- INPUT -
* * *

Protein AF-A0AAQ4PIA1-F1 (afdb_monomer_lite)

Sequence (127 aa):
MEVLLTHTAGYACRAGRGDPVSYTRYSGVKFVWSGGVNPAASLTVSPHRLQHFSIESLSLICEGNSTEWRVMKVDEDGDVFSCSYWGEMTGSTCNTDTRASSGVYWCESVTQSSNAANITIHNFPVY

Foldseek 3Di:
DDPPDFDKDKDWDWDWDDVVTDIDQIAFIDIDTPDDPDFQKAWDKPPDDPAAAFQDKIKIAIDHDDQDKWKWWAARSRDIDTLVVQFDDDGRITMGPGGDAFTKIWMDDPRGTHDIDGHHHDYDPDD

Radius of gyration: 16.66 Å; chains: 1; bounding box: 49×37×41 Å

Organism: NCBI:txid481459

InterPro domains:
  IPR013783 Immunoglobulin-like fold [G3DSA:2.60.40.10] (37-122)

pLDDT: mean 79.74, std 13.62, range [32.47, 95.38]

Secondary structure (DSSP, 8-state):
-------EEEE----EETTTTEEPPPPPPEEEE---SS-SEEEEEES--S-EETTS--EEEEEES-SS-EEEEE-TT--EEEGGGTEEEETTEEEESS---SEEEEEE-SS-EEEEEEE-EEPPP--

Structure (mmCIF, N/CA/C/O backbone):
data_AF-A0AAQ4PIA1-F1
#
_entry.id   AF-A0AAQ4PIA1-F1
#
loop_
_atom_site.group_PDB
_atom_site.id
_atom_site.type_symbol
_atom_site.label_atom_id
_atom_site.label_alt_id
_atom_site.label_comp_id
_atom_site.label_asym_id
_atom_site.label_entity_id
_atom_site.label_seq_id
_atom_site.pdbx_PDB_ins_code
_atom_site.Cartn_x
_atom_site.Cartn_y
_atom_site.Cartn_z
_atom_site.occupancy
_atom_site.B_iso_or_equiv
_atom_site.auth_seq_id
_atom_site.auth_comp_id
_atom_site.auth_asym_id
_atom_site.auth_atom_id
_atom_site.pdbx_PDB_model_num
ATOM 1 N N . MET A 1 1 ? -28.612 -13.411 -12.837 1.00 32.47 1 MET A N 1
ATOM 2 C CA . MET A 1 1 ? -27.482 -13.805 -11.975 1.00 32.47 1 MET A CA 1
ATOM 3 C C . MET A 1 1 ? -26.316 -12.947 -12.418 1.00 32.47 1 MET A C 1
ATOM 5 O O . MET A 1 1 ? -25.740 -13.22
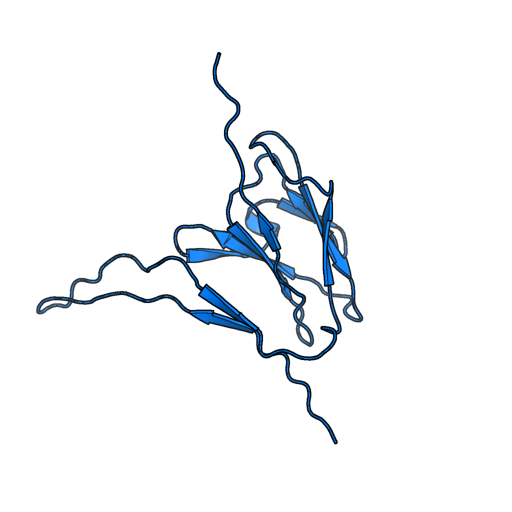4 -13.456 1.00 32.47 1 MET A O 1
ATOM 9 N N . GLU A 1 2 ? -26.087 -11.831 -11.734 1.00 39.28 2 GLU A N 1
ATOM 10 C CA . GLU A 1 2 ? -24.995 -10.907 -12.055 1.00 39.28 2 GLU A CA 1
ATOM 11 C C . GLU A 1 2 ? -23.756 -11.389 -11.297 1.00 39.28 2 GLU A C 1
ATOM 13 O O . GLU A 1 2 ? -23.766 -11.456 -10.068 1.00 39.28 2 GLU A O 1
ATOM 18 N N . VAL A 1 3 ? -22.717 -11.793 -12.024 1.00 42.34 3 VAL A N 1
ATOM 19 C CA . VAL A 1 3 ? -21.428 -12.178 -11.442 1.00 42.34 3 VAL A CA 1
ATOM 20 C C . VAL A 1 3 ? -20.545 -10.932 -11.446 1.00 42.34 3 VAL A C 1
ATOM 22 O O . VAL A 1 3 ? -19.881 -10.636 -12.435 1.00 42.34 3 VAL A O 1
ATOM 25 N N . LEU A 1 4 ? -20.564 -10.174 -10.349 1.00 48.78 4 LEU A N 1
ATOM 26 C CA . LEU A 1 4 ? -19.645 -9.054 -10.122 1.00 48.78 4 LEU A CA 1
ATOM 27 C C . LEU A 1 4 ? -18.310 -9.601 -9.608 1.00 48.78 4 LEU A C 1
ATOM 29 O O . LEU A 1 4 ? -18.040 -9.619 -8.411 1.00 48.78 4 LEU A O 1
ATOM 33 N N . LEU A 1 5 ? -17.476 -10.082 -10.525 1.00 44.50 5 LEU A N 1
ATOM 34 C CA . LEU A 1 5 ? -16.072 -10.342 -10.235 1.00 44.50 5 LEU A CA 1
ATOM 35 C C . LEU A 1 5 ? -15.316 -9.017 -10.366 1.00 44.50 5 LEU A C 1
ATOM 37 O O . LEU A 1 5 ? -15.037 -8.559 -11.474 1.00 44.50 5 LEU A O 1
ATOM 41 N N . THR A 1 6 ? -14.994 -8.378 -9.241 1.00 53.94 6 THR A N 1
ATOM 42 C CA . THR A 1 6 ? -14.004 -7.295 -9.218 1.00 53.94 6 THR A CA 1
ATOM 43 C C . THR A 1 6 ? -12.625 -7.924 -9.396 1.00 53.94 6 THR A C 1
ATOM 45 O O . THR A 1 6 ? -11.948 -8.259 -8.426 1.00 53.94 6 THR A O 1
ATOM 48 N N . HIS A 1 7 ? -12.223 -8.163 -10.641 1.00 51.91 7 HIS A N 1
ATOM 49 C CA . HIS A 1 7 ? -10.872 -8.600 -10.938 1.00 51.91 7 HIS A CA 1
ATOM 50 C C . HIS A 1 7 ? -9.931 -7.402 -10.823 1.00 51.91 7 HIS A C 1
ATOM 52 O O . HIS A 1 7 ? -10.009 -6.433 -11.583 1.00 51.91 7 HIS A O 1
ATOM 58 N N . THR A 1 8 ? -9.039 -7.490 -9.845 1.00 59.72 8 THR A N 1
ATOM 59 C CA . THR A 1 8 ? -7.906 -6.583 -9.703 1.00 59.72 8 THR A CA 1
ATOM 60 C C . THR A 1 8 ? -6.741 -7.171 -10.477 1.00 59.72 8 THR A C 1
ATOM 62 O O . THR A 1 8 ? -6.338 -8.305 -10.219 1.00 59.72 8 THR A O 1
ATOM 65 N N . ALA A 1 9 ? -6.197 -6.414 -11.424 1.00 67.31 9 ALA A N 1
ATOM 66 C CA . ALA A 1 9 ? -5.011 -6.822 -12.161 1.00 67.31 9 ALA A CA 1
ATOM 67 C C . ALA A 1 9 ? -3.945 -5.727 -12.092 1.00 67.31 9 ALA A C 1
ATOM 69 O O . ALA A 1 9 ? -4.208 -4.559 -12.386 1.00 67.31 9 ALA A O 1
ATOM 70 N N . GLY A 1 10 ? -2.735 -6.119 -11.693 1.00 72.12 10 GLY A N 1
ATOM 71 C CA . GLY A 1 10 ? -1.533 -5.299 -11.790 1.00 72.12 10 GLY A CA 1
ATOM 72 C C . GLY A 1 10 ? -0.744 -5.673 -13.041 1.00 72.12 10 GLY A C 1
ATOM 73 O O . GLY A 1 10 ? -0.510 -6.854 -13.297 1.00 72.12 10 GLY A O 1
ATOM 74 N N . TYR A 1 11 ? -0.327 -4.674 -13.816 1.00 77.62 11 TYR A N 1
ATOM 75 C CA . TYR A 1 11 ? 0.463 -4.863 -15.031 1.00 77.62 11 TYR A CA 1
ATOM 76 C C . TYR A 1 11 ? 1.820 -4.173 -14.901 1.00 77.62 11 TYR A C 1
ATOM 78 O O . TYR A 1 11 ? 1.890 -3.000 -14.531 1.00 77.62 11 TYR A O 1
ATOM 86 N N . ALA A 1 12 ? 2.887 -4.885 -15.260 1.00 81.50 12 ALA A N 1
ATOM 87 C CA . ALA A 1 12 ? 4.235 -4.346 -15.411 1.00 81.50 12 ALA A CA 1
ATOM 88 C C . ALA A 1 12 ? 4.863 -4.856 -16.708 1.00 81.50 12 ALA A C 1
ATOM 90 O O . ALA A 1 12 ? 4.673 -6.008 -17.104 1.00 81.50 12 ALA A O 1
ATOM 91 N N . CYS A 1 13 ? 5.633 -3.996 -17.364 1.00 88.50 13 CYS A N 1
ATOM 92 C CA . CYS A 1 13 ? 6.304 -4.294 -18.622 1.00 88.50 13 CYS A CA 1
ATOM 93 C C . CYS A 1 13 ? 7.808 -4.460 -18.389 1.00 88.50 13 CYS A C 1
ATOM 95 O O . CYS A 1 13 ? 8.388 -3.759 -17.566 1.00 88.50 13 CYS A O 1
ATOM 97 N N . ARG A 1 14 ? 8.471 -5.334 -19.152 1.00 93.06 14 ARG A N 1
ATOM 98 C CA . ARG A 1 14 ? 9.941 -5.385 -19.244 1.00 93.06 14 ARG A CA 1
ATOM 99 C C . ARG A 1 14 ? 10.382 -5.675 -20.674 1.00 93.06 14 ARG A C 1
ATOM 101 O O . ARG A 1 14 ? 9.653 -6.335 -21.413 1.00 93.06 14 ARG A O 1
ATOM 108 N N . ALA A 1 15 ? 11.576 -5.227 -21.049 1.00 93.69 15 ALA A N 1
ATOM 109 C CA . ALA A 1 15 ? 12.166 -5.495 -22.357 1.00 93.69 15 ALA A CA 1
ATOM 110 C C . ALA A 1 15 ? 13.268 -6.564 -22.257 1.00 93.69 15 ALA A C 1
ATOM 112 O O . ALA A 1 15 ? 13.962 -6.649 -21.246 1.00 93.69 15 ALA A O 1
ATOM 113 N N . GLY A 1 16 ? 13.434 -7.374 -23.306 1.00 95.31 16 GLY A N 1
ATOM 114 C CA . GLY A 1 16 ? 14.521 -8.350 -23.446 1.00 95.31 16 GLY A CA 1
ATOM 115 C C . GLY A 1 16 ? 15.372 -8.060 -24.686 1.00 95.31 16 GLY A C 1
ATOM 116 O O . GLY A 1 16 ? 14.835 -7.627 -25.706 1.00 95.31 16 GLY A O 1
ATOM 117 N N . ARG A 1 17 ? 16.691 -8.279 -24.614 1.00 95.38 17 ARG A N 1
ATOM 118 C CA . ARG A 1 17 ? 17.636 -8.078 -25.729 1.00 95.38 17 ARG A CA 1
ATOM 119 C C . ARG A 1 17 ? 18.749 -9.132 -25.730 1.00 95.38 17 ARG A C 1
ATOM 121 O O . ARG A 1 17 ? 19.324 -9.399 -24.683 1.00 95.38 17 ARG A O 1
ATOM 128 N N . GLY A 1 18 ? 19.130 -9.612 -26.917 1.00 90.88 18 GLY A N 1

* * *

From the material above, copy exactly the lines between the line holding "ATOM 20 C C" and the line holding "ATOM 26 C CA", inclusive, and only those.

ATOM 20 C C . VAL A 1 3 ? -20.545 -10.932 -11.446 1.00 42.34 3 VAL A C 1
ATOM 22 O O . VAL A 1 3 ? -19.881 -10.636 -12.435 1.00 42.34 3 VAL A O 1
ATOM 25 N N . LEU A 1 4 ? -20.564 -10.174 -10.349 1.00 48.78 4 LEU A N 1
ATOM 26 C CA . LEU A 1 4 ? -19.645 -9.054 -10.122 1.00 48.78 4 LEU A CA 1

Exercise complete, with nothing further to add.